The fireplace got the most dramatic treatment. The pink marble surround was demo'd and replaced with a floor-to-ceiling installation of honed Nero Marquina marble — black with white veining, set in a stacked pattern. The mantel is a single slab of white oak, 8 feet long and 4 inches thick, finished with a hand-rubbed oil. Above it: nothing. Lauren fought hard against a TV-over-fireplace and won. The television went on the opposite wall in a custom built-in.

Floor-to-ceiling honed Nero Marquina marble fireplace with white oak mantel slab

Before & After: Buckhead Living Room Transformation

The Built-Ins and Millwork

The room's left wall became a full built-in library and bar — floor-to-ceiling white oak shelving with integrated LED strip lighting, a lower cabinet section with a beverage refrigerator, glassware storage, and a countertop in the same Nero Marquina marble as the fireplace. The millwork was done by a custom shop in Chamblee (Woodcraft Atlanta) and it's the single most expensive line item in the renovation at $38,000. Worth every dollar. It transformed a flat wall into the architectural anchor of the room.

New crown molding throughout — a clean, modern 5-inch profile, not the ornate stuff from the original build. New baseboard to match. Window casings replaced with a Shaker-style profile. These details cost about $11,000 in materials and labor and they're the reason the room reads as intentional rather than updated.

Furniture and Lighting

Lauren sourced the primary sofa from Restoration Hardware's Cloud collection — the deep, modular configuration in Italian Berkshire leather (Cognac). Two accent chairs from West Elm's mid-century line in olive boucle. A custom coffee table from a fabricator in Westside Atlanta: blackened steel base with a live-edge walnut top. The rug is a 10x14 hand-knotted piece from Sullivan Fine Rugs on Miami Circle — neutral, textural, and it cost more than the sofa.

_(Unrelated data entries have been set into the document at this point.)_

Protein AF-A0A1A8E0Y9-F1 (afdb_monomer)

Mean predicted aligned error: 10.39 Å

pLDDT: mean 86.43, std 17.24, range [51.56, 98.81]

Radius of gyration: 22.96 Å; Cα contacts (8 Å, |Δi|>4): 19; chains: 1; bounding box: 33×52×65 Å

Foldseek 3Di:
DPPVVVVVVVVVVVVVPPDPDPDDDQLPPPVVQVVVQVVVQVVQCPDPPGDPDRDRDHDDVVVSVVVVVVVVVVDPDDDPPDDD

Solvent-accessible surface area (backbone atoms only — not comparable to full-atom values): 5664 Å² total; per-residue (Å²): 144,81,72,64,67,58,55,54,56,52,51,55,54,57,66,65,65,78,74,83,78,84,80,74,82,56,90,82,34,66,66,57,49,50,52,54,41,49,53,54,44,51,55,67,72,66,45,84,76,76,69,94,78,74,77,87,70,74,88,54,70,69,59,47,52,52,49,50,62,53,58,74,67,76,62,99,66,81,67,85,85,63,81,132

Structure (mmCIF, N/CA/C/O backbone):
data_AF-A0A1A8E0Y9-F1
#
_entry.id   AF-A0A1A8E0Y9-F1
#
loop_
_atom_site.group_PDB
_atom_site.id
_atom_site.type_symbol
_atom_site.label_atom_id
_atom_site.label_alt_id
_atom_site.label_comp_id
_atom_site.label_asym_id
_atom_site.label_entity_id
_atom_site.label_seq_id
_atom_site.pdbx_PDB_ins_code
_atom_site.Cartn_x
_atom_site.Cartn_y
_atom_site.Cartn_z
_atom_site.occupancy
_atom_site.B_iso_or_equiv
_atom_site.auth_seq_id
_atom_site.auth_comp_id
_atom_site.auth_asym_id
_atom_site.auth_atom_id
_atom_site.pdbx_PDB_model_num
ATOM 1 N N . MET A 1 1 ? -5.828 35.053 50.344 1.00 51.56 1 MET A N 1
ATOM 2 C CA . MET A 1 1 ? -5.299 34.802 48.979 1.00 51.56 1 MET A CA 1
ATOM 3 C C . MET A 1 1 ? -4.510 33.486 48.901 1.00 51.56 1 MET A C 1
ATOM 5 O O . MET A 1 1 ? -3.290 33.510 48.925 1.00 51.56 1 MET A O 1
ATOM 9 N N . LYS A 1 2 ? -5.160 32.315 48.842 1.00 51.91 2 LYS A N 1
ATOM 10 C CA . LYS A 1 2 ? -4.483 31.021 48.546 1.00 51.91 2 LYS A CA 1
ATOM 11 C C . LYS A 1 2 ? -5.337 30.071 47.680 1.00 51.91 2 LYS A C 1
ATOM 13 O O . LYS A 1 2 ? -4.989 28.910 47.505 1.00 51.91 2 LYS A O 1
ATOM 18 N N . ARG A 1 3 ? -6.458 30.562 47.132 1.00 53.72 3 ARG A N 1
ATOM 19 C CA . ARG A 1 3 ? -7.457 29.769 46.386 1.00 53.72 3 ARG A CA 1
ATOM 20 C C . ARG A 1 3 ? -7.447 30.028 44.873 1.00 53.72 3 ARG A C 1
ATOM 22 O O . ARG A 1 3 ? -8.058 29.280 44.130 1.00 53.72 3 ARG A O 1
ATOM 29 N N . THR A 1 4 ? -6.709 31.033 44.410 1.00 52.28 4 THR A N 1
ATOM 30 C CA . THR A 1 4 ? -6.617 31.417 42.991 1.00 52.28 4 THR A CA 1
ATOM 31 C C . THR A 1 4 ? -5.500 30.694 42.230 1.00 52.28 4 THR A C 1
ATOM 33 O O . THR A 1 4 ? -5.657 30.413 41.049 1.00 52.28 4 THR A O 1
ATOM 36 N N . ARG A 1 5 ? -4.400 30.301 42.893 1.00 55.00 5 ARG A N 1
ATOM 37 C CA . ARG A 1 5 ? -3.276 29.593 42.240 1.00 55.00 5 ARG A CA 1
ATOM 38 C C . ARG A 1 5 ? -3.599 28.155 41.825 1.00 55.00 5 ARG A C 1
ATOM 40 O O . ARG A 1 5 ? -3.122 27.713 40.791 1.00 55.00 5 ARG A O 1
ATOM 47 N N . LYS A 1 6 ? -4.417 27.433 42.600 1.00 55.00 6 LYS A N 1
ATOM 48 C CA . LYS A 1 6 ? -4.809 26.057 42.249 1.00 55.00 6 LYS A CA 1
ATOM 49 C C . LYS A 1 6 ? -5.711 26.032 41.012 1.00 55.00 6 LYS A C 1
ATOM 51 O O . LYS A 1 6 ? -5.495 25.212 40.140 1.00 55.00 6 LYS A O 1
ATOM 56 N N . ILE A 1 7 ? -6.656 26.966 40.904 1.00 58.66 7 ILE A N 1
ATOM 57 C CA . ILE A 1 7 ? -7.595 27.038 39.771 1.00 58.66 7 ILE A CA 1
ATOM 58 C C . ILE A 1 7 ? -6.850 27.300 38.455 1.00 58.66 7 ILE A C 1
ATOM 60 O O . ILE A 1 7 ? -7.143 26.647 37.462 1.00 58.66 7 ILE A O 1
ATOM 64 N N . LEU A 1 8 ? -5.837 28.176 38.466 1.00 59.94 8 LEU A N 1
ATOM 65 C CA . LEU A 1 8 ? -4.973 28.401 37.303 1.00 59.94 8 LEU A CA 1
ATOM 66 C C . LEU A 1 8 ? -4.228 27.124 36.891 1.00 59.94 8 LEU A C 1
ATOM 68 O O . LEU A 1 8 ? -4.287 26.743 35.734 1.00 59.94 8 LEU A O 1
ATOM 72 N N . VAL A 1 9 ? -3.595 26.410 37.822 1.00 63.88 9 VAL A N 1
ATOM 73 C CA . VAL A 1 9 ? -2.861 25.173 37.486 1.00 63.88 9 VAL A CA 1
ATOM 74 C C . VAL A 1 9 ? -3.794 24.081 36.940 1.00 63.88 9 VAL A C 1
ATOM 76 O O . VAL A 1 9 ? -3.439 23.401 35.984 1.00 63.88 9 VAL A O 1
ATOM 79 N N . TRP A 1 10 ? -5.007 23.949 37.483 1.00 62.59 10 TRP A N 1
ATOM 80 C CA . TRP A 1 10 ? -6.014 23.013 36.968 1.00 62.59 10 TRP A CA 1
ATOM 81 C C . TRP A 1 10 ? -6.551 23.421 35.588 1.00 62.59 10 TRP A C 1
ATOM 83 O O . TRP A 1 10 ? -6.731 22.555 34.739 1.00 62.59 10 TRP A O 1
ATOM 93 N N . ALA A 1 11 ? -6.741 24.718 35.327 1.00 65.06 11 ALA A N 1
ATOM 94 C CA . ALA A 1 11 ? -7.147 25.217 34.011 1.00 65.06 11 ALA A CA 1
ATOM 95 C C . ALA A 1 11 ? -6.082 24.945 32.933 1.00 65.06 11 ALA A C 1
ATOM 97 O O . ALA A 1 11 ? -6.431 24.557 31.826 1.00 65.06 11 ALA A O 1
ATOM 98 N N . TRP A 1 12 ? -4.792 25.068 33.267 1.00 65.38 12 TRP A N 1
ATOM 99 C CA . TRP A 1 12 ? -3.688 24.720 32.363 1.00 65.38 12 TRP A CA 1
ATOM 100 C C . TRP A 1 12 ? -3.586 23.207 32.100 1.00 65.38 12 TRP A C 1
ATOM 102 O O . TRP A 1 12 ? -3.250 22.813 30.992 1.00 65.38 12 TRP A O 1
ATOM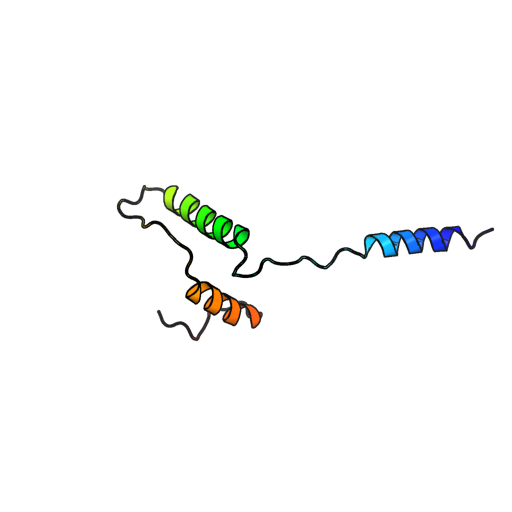 112 N N . ILE A 1 13 ? -3.925 22.354 33.074 1.00 64.31 13 ILE A N 1
ATOM 113 C CA . ILE A 1 13 ? -3.988 20.891 32.885 1.00 64.31 13 ILE A CA 1
ATOM 114 C C . ILE A 1 13 ? -5.157 20.500 31.967 1.00 64.31 13 ILE A C 1
ATOM 116 O O . ILE A 1 13 ? -4.994 19.645 31.102 1.00 64.31 13 ILE A O 1
ATOM 120 N N . VAL A 1 14 ? -6.317 21.148 32.116 1.00 62.81 14 VAL A N 1
ATOM 121 C CA . VAL A 1 14 ? -7.486 20.923 31.247 1.00 62.81 14 VAL A CA 1
ATOM 122 C C . VAL A 1 14 ? -7.223 21.416 29.819 1.00 62.81 14 VAL A C 1
ATOM 124 O O . VAL A 1 14 ? -7.587 20.723 28.877 1.00 62.81 14 VAL A O 1
ATOM 127 N N . LEU A 1 15 ? -6.516 22.540 29.647 1.00 59.88 15 LEU A N 1
ATOM 128 C CA . LEU A 1 15 ? -6.135 23.074 28.330 1.00 59.88 15 LEU A CA 1
ATOM 129 C C . LEU A 1 15 ? -5.140 22.169 27.571 1.00 59.88 15 LEU A C 1
ATOM 131 O O . LEU A 1 15 ? -5.095 22.192 26.348 1.00 59.88 15 LEU A O 1
ATOM 135 N N . VAL A 1 16 ? -4.335 21.373 28.286 1.00 59.06 16 VAL A N 1
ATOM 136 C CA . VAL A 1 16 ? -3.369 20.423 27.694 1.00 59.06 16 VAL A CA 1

Completed luxury living room with cognac leather sofa, olive boucle chairs, custom built-ins, and warm layered lighting

Lighting made the biggest atmospheric difference. Recessed cans were removed (yes, removed — Lauren hates them) and replaced with a combination of picture lights over the built-ins, a sculptural pendant over the seating area from Visual Comfort, and two floor lamps flanking the fireplace. The room now has five distinct lighting zones controlled by a Lutron Caseta system, and the difference between "bright" and "moody" is one button press.

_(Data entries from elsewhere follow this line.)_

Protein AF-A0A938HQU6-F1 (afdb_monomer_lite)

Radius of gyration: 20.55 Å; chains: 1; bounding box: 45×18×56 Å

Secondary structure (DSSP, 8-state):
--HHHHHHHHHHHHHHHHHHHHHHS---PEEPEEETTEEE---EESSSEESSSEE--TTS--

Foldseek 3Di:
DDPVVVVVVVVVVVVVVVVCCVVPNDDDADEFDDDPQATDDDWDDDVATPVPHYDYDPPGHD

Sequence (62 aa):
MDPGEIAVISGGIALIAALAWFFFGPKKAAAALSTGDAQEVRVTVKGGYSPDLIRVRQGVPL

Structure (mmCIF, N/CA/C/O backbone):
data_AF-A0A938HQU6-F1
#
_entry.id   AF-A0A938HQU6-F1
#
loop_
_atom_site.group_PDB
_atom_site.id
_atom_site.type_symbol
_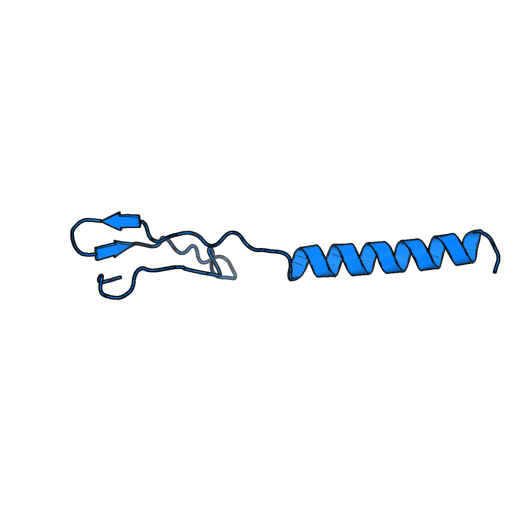atom_site.label_atom_id
_atom_site.label_alt_id
_atom_site.label_comp_id
_atom_site.label_asym_id
_atom_site.label_entity_id
_atom_site.label_seq_id
_at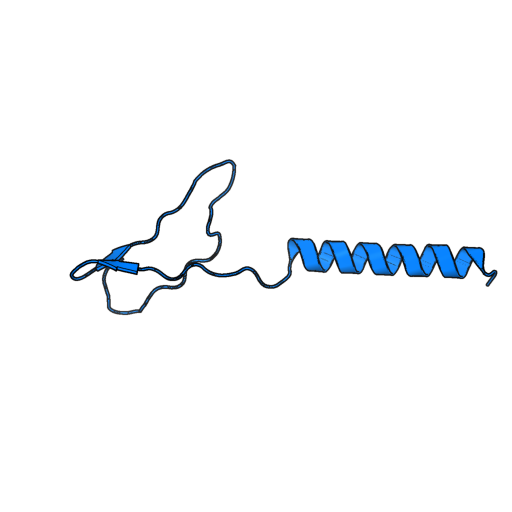om_site.pdbx_PDB_ins_code
_atom_site.Cartn_x
_atom_site.Cartn_y
_atom_site.Cartn_z
_atom_site.occupancy
_atom_site.B_iso_or_equiv
_atom_site.auth_seq_id
_atom_site.auth_comp_id
_atom_site.auth_asym_id
_atom_site.auth_atom_id
_atom_site.pdbx_PDB_model_num
ATOM 1 N N . MET A 1 1 ? 15.658 2.103 -33.086 1.00 68.00 1 MET A N 1
ATOM 2 C CA . MET A 1 1 ? 15.866 1.951 -31.640 1.00 68.00 1 MET A CA 1
ATOM 3 C C . MET A 1 1 ? 17.001 0.986 -31.456 1.00 68.00 1 MET A C 1
ATOM 5 O O . MET A 1 1 ? 16.944 -0.101 -32.028 1.00 68.00 1 MET A O 1
ATOM 9 N N . ASP A 1 2 ? 18.049 1.407 -30.766 1.00 95.12 2 ASP A N 1
ATOM 10 C CA . ASP A 1 2 ? 19.154 0.509 -30.452 1.00 95.12 2 ASP A CA 1
ATOM 11 C C . ASP A 1 2 ? 18.778 -0.437 -29.286 1.00 95.12 2 ASP A C 1
ATOM 13 O O . ASP A 1 2 ? 17.817 -0.180 -28.551 1.00 95.12 2 ASP A O 1
ATOM 17 N N . PRO A 1 3 ? 19.478 -1.573 -29.115 1.00 95.38 3 PRO A N 1
ATOM 18 C CA . PRO A 1 3 ? 19.180 -2.507 -28.028 1.00 95.38 3 PRO A CA 1
ATOM 19 C C . PRO A 1 3 ? 19.289 -1.889 -26.624 1.00 95.38 3 PRO A C 1
ATOM 21 O O . PRO A 1 3 ? 18.603 -2.336 -25.705 1.00 95.38 3 PRO A O 1
ATOM 24 N N . GLY A 1 4 ? 20.130 -0.866 -26.451 1.00 96.44 4 GLY A N 1
ATOM 25 C CA . GLY A 1 4 ? 20.300 -0.145 -25.194 1.00 96.44 4 GLY A CA 1
ATOM 26 C C . GLY A 1 4 ? 19.090 0.726 -24.860 1.00 96.44 4 GLY A C 1
ATOM 27 O O . GLY A 1 4 ? 18.577 0.650 -23.747 1.00 96.44 4 GLY A O 1
ATOM 28 N N . GLU A 1 5 ? 18.572 1.483 -25.825 1.00 96.00 5 GLU A N 1
ATOM 29 C CA . GLU A 1 5 ? 17.345 2.278 -25.697 1.00 96.00 5 GLU A CA 1
ATOM 30 C C . GLU A 1 5 ? 16.162 1.403 -25.275 1.00 96.00 5 GLU A C 1
ATOM 32 O O . GLU A 1 5 ? 15.427 1.741 -24.344 1.00 96.00 5 GLU A O 1
ATOM 37 N N . ILE A 1 6 ? 16.008 0.240 -25.915 1.00 97.19 6 ILE A N 1
ATOM 38 C CA . ILE A 1 6 ? 14.942 -0.716 -25.589 1.00 97.19 6 ILE A CA 1
ATOM 39 C C . ILE A 1 6 ? 15.102 -1.224 -24.148 1.00 97.19 6 ILE A C 1
ATOM 41 O O . ILE A 1 6 ? 14.128 -1.267 -23.388 1.00 97.19 6 ILE A O 1
ATOM 45 N N . ALA A 1 7 ? 16.326 -1.567 -23.740 1.00 97.38 7 ALA A N 1
ATOM 46 C CA . ALA A 1 7 ? 16.609 -2.030 -22.386 1.00 97.38 7 ALA A CA 1
ATOM 47 C C . ALA A 1 7 ? 16.296 -0.954 -21.330 1.00 97.38 7 ALA A C 1
ATOM 49 O O . ALA A 1 7 ? 15.632 -1.247 -20.336 1.00 97.38 7 ALA A O 1
ATOM 50 N N . VAL A 1 8 ? 16.692 0.300 -21.563 1.00 97.88 8 VAL A N 1
ATOM 51 C CA . VAL A 1 8 ? 16.451 1.413 -20.630 1.00 97.88 8 VAL A CA 1
ATOM 52 C C . VAL A 1 8 ? 14.958 1.699 -20.477 1.00 97.88 8 VAL A C 1
ATOM 54 O O . VAL A 1 8 ? 14.461 1.791 -19.353 1.00 97.88 8 VAL A O 1
ATOM 57 N N . ILE A 1 9 ? 14.221 1.790 -21.588 1.00 98.19 9 ILE A N 1
ATOM 58 C CA . ILE A 1 9 ? 12.776 2.057 -21.557 1.00 98.19 9 ILE A CA 1
ATOM 59 C C . ILE A 1 9 ? 12.038 0.922 -20.842 1.00 98.19 9 ILE A C 1
ATOM 61 O O . ILE A 1 9 ? 11.217 1.175 -19.959 1.00 98.19 9 ILE A O 1
ATOM 65 N N . SER A 1 10 ? 12.349 -0.332 -21.184 1.00 98.06 10 SER A N 1
ATOM 66 C CA . SER A 1 10 ? 11.702 -1.491 -20.562 1.00 98.06 10 SER A CA 1
ATOM 67 C C . SER A 1 10 ? 11.987 -1.575 -19.058 1.00 98.06 10 SER A C 1
ATOM 69 O O . SER A 1 10 ? 11.069 -1.822 -18.273 1.00 98.06 10 SER A O 1
ATOM 71 N N . GLY A 1 11 ? 13.220 -1.272 -18.638 1.00 98.56 11 GLY A N 1
ATOM 72 C CA . GLY A 1 11 ? 13.602 -1.201 -17.230 1.00 98.56 11 GLY A CA 1
ATOM 73 C C . GLY A 1 11 ? 12.857 -0.101 -16.474 1.00 98.56 11 GLY A C 1
ATOM 74 O O . GLY A 1 11 ? 12.359 -0.337 -15.373 1.00 98.56 11 GLY A O 1
ATOM 75 N N . GLY A 1 12 ? 12.706 1.077 -17.085 1.00 98.44 12 GLY A N 1
ATOM 76 C CA . GLY A 1 12 ? 11.934 2.180 -16.512 1.00 98.44 12 GLY A CA 1
ATOM 77 C C . GLY A 1 12 ? 10.468 1.809 -16.285 1.00 98.44 12 GLY A C 1
ATOM 78 O O . GLY A 1 12 ? 9.944 1.997 -15.187 1.00 98.44 12 GLY A O 1
ATOM 79 N N . ILE A 1 13 ? 9.820 1.213 -17.289 1.00 98.62 13 ILE A N 1
ATOM 80 C CA . ILE A 1 13 ? 8.426 0.752 -17.189 1.00 98.62 13 ILE A CA 1
ATOM 81 C C . ILE A 1 13 ? 8.280 -0.307 -16.091 1.00 98.62 13 ILE A C 1
ATOM 83 O O . ILE A 1 13 ? 7.357 -0.225 -15.279 1.00 98.62 13 ILE A O 1
ATOM 87 N N . ALA A 1 14 ? 9.202 -1.271 -16.026 1.00 98.38 14 ALA A N 1
ATOM 88 C CA . ALA A 1 14 ? 9.185 -2.310 -15.003 1.00 98.38 14 ALA A CA 1
ATOM 89 C C . ALA A 1 14 ? 9.309 -1.725 -13.586 1.00 98.38 14 ALA A C 1
ATOM 91 O O . ALA A 1 14 ? 8.564 -2.124 -12.690 1.00 98.38 14 ALA A O 1
ATOM 92 N N . LEU A 1 15 ? 10.194 -0.743 -13.385 1.00 98.50 15 LEU A N 1
ATOM 93 C CA . LEU A 1 15 ? 10.375 -0.094 -12.087 1.00 98.50 15 LEU A CA 1
ATOM 94 C C . LEU A 1 15 ? 9.144 0.726 -11.679 1.00 98.50 15 LEU A C 1
ATOM 96 O O . LEU A 1 15 ? 8.716 0.658 -10.528 1.00 98.50 15 LEU A O 1
ATOM 100 N N . ILE A 1 16 ? 8.537 1.454 -12.620 1.00 98.38 16 ILE A N 1
ATOM 101 C CA . ILE A 1 16 ? 7.291 2.195 -12.380 1.00 98.38 16 ILE A CA 1
ATOM 102 C C . ILE A 1 16 ? 6.174 1.233 -11.965 1.00 98.38 16 ILE A C 1
ATOM 104 O O . ILE A 1 16 ? 5.496 1.479 -10.969 1.00 98.38 16 ILE A O 1
ATOM 108 N N . ALA A 1 17 ? 6.007 0.118 -12.680 1.00 97.69 17 ALA A N 1
ATOM 109 C CA . ALA A 1 17 ? 5.009 -0.894 -12.344 1.00 97.69 17 ALA A CA 1
ATOM 110 C C . ALA A 1 17 ? 5.268 -1.518 -10.961 1.00 97.69 17 ALA A C 1
ATOM 112 O O . ALA A 1 17 ? 4.333 -1.687 -10.178 1.00 97.69 17 ALA A O 1
ATOM 113 N N . ALA A 1 18 ? 6.532 -1.801 -10.629 1.00 97.12 18 ALA A N 1
ATOM 114 C CA . ALA A 1 18 ? 6.918 -2.329 -9.324 1.00 97.12 18 ALA A CA 1
ATOM 115 C C . ALA A 1 18 ? 6.599 -1.348 -8.185 1.00 97.12 18 ALA A C 1
ATOM 117 O O . ALA A 1 18 ? 6.043 -1.754 -7.166 1.00 97.12 18 ALA A O 1
ATOM 118 N N . LEU A 1 19 ? 6.889 -0.057 -8.364 1.00 97.12 19 LEU A N 1
ATOM 119 C CA . LEU A 1 19 ? 6.552 0.975 -7.381 1.00 97.12 19 LEU A CA 1
ATOM 120 C C . LEU A 1 19 ? 5.038 1.151 -7.251 1.00 97.12 19 LEU A C 1
ATOM 122 O O . LEU A 1 19 ? 4.522 1.171 -6.135 1.00 97.12 19 LEU A O 1
ATOM 126 N N . ALA A 1 20 ? 4.310 1.213 -8.366 1.00 95.94 20 ALA A N 1
ATOM 127 C CA . ALA A 1 20 ? 2.853 1.295 -8.345 1.00 95.94 20 ALA A CA 1
ATOM 128 C C . ALA A 1 20 ? 2.241 0.109 -7.580 1.00 95.94 20 ALA A C 1
ATOM 130 O O . A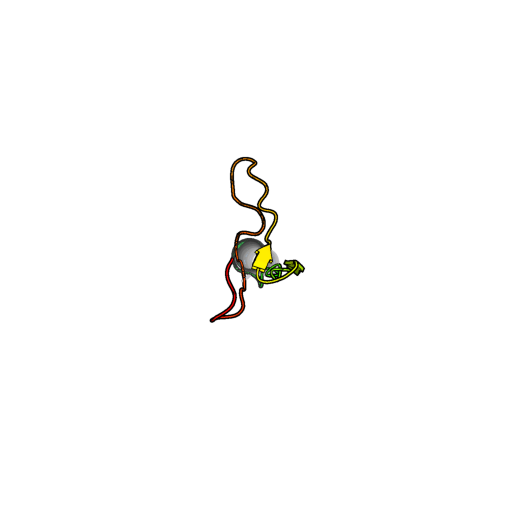LA A 1 20 ? 1.379 0.304 -6.725 1.00 95.94 20 ALA A O 1
ATOM 131 N N . TRP A 1 21 ? 2.738 -1.108 -7.810 1.00 93.88 21 TRP A N 1
ATOM 132 C CA . TRP A 1 21 ? 2.318 -2.289 -7.059 1.00 93.88 21 TRP A CA 1
ATOM 133 C C . TRP A 1 21 ? 2.702 -2.220 -5.577 1.00 93.88 21 TRP A C 1
ATOM 135 O O . TRP A 1 21 ? 1.902 -2.578 -4.719 1.00 93.88 21 TRP A O 1
ATOM 145 N N . PHE A 1 22 ? 3.905 -1.751 -5.245 1.00 88.50 22 PHE A N 1
ATOM 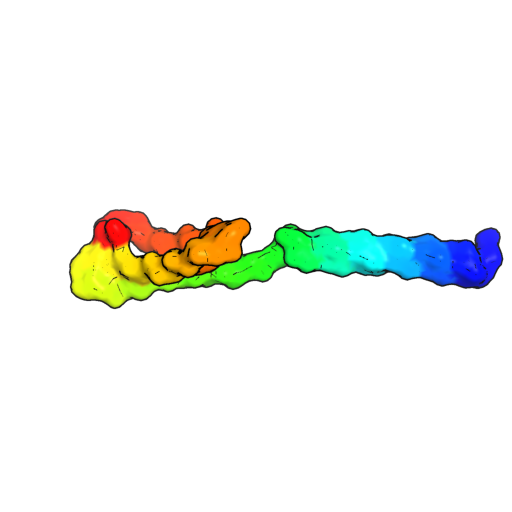146 C CA . PHE A 1 22 ? 4.352 -1.631 -3.856 1.00 88.50 22 PHE A CA 1
ATOM 147 C C . PHE A 1 22 ? 3.473 -0.669 -3.041 1.00 88.50 22 PHE A C 1
ATOM 149 O O . PHE A 1 22 ? 3.123 -0.971 -1.901 1.00 88.50 22 PHE A O 1
ATOM 156 N N . PHE A 1 23 ? 3.081 0.466 -3.625 1.00 87.69 23 PHE A N 1
ATOM 157 C CA . PHE A 1 23 ? 2.270 1.472 -2.933 1.00 87.69 23 PHE A CA 1
ATOM 158 C C . PHE A 1 23 ? 0.766 1.177 -2.962 1.00 87.69 23 PHE A C 1
ATOM 160 O O . PHE A 1 23 ? 0.083 1.386 -1.956 1.00 87.69 23 PHE A O 1
ATOM 167 N N . PHE A 1 24 ? 0.251 0.699 -4.096 1.00 87.25 24 PHE A N 1
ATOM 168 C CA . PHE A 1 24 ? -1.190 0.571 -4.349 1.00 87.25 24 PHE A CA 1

Custom white oak built-in shelving with integrated bar, LED lighting, and marble countertop Sculptural brass pendant light over seating area with warm glow and moody atmosphere

The Budget Breakdown

Here's where the money went, because I know that's why half of you are reading this:

  • Demolition and abatement: $12,400
  • Hardwood refinishing: $6,800
  • Fireplace rebuild (marble + gas insert): $22,500
  • Custom built-ins and bar: $38,000
  • Millwork (crown, base, casings): $11,000
  • Electrical (new circuits, lighting plan): $8,200
  • Painting (walls, ceiling, trim): $5,600
  • Furniture: $42,000
  • Rugs, art, accessories: $18,500
  • Window treatments (custom Roman shades): $9,000
  • Design fees: $6,000
  • Total: $180,000

What You Can Steal From This Project

Not everyone has $180K for a living room. But the principles scale down. Use one statement material and repeat it — the Nero Marquina on both the fireplace and the bar counter ties the room together for a fraction of what multiple feature materials would cost. Invest in millwork over furniture; you can swap a sofa in five years, but good built-ins last the life of the home. And kill the overhead lighting. Every designer in Atlanta will tell you the same thing: the fastest way to make a room feel expensive is to turn off the ceiling lights and let lamps do the work.

The homeowner now uses the living room every single day. That's the real return on investment — not the appraisal bump, not the resale comp. He built a room he actually wants to be in. After three years of walking past it, that's worth more than $180K.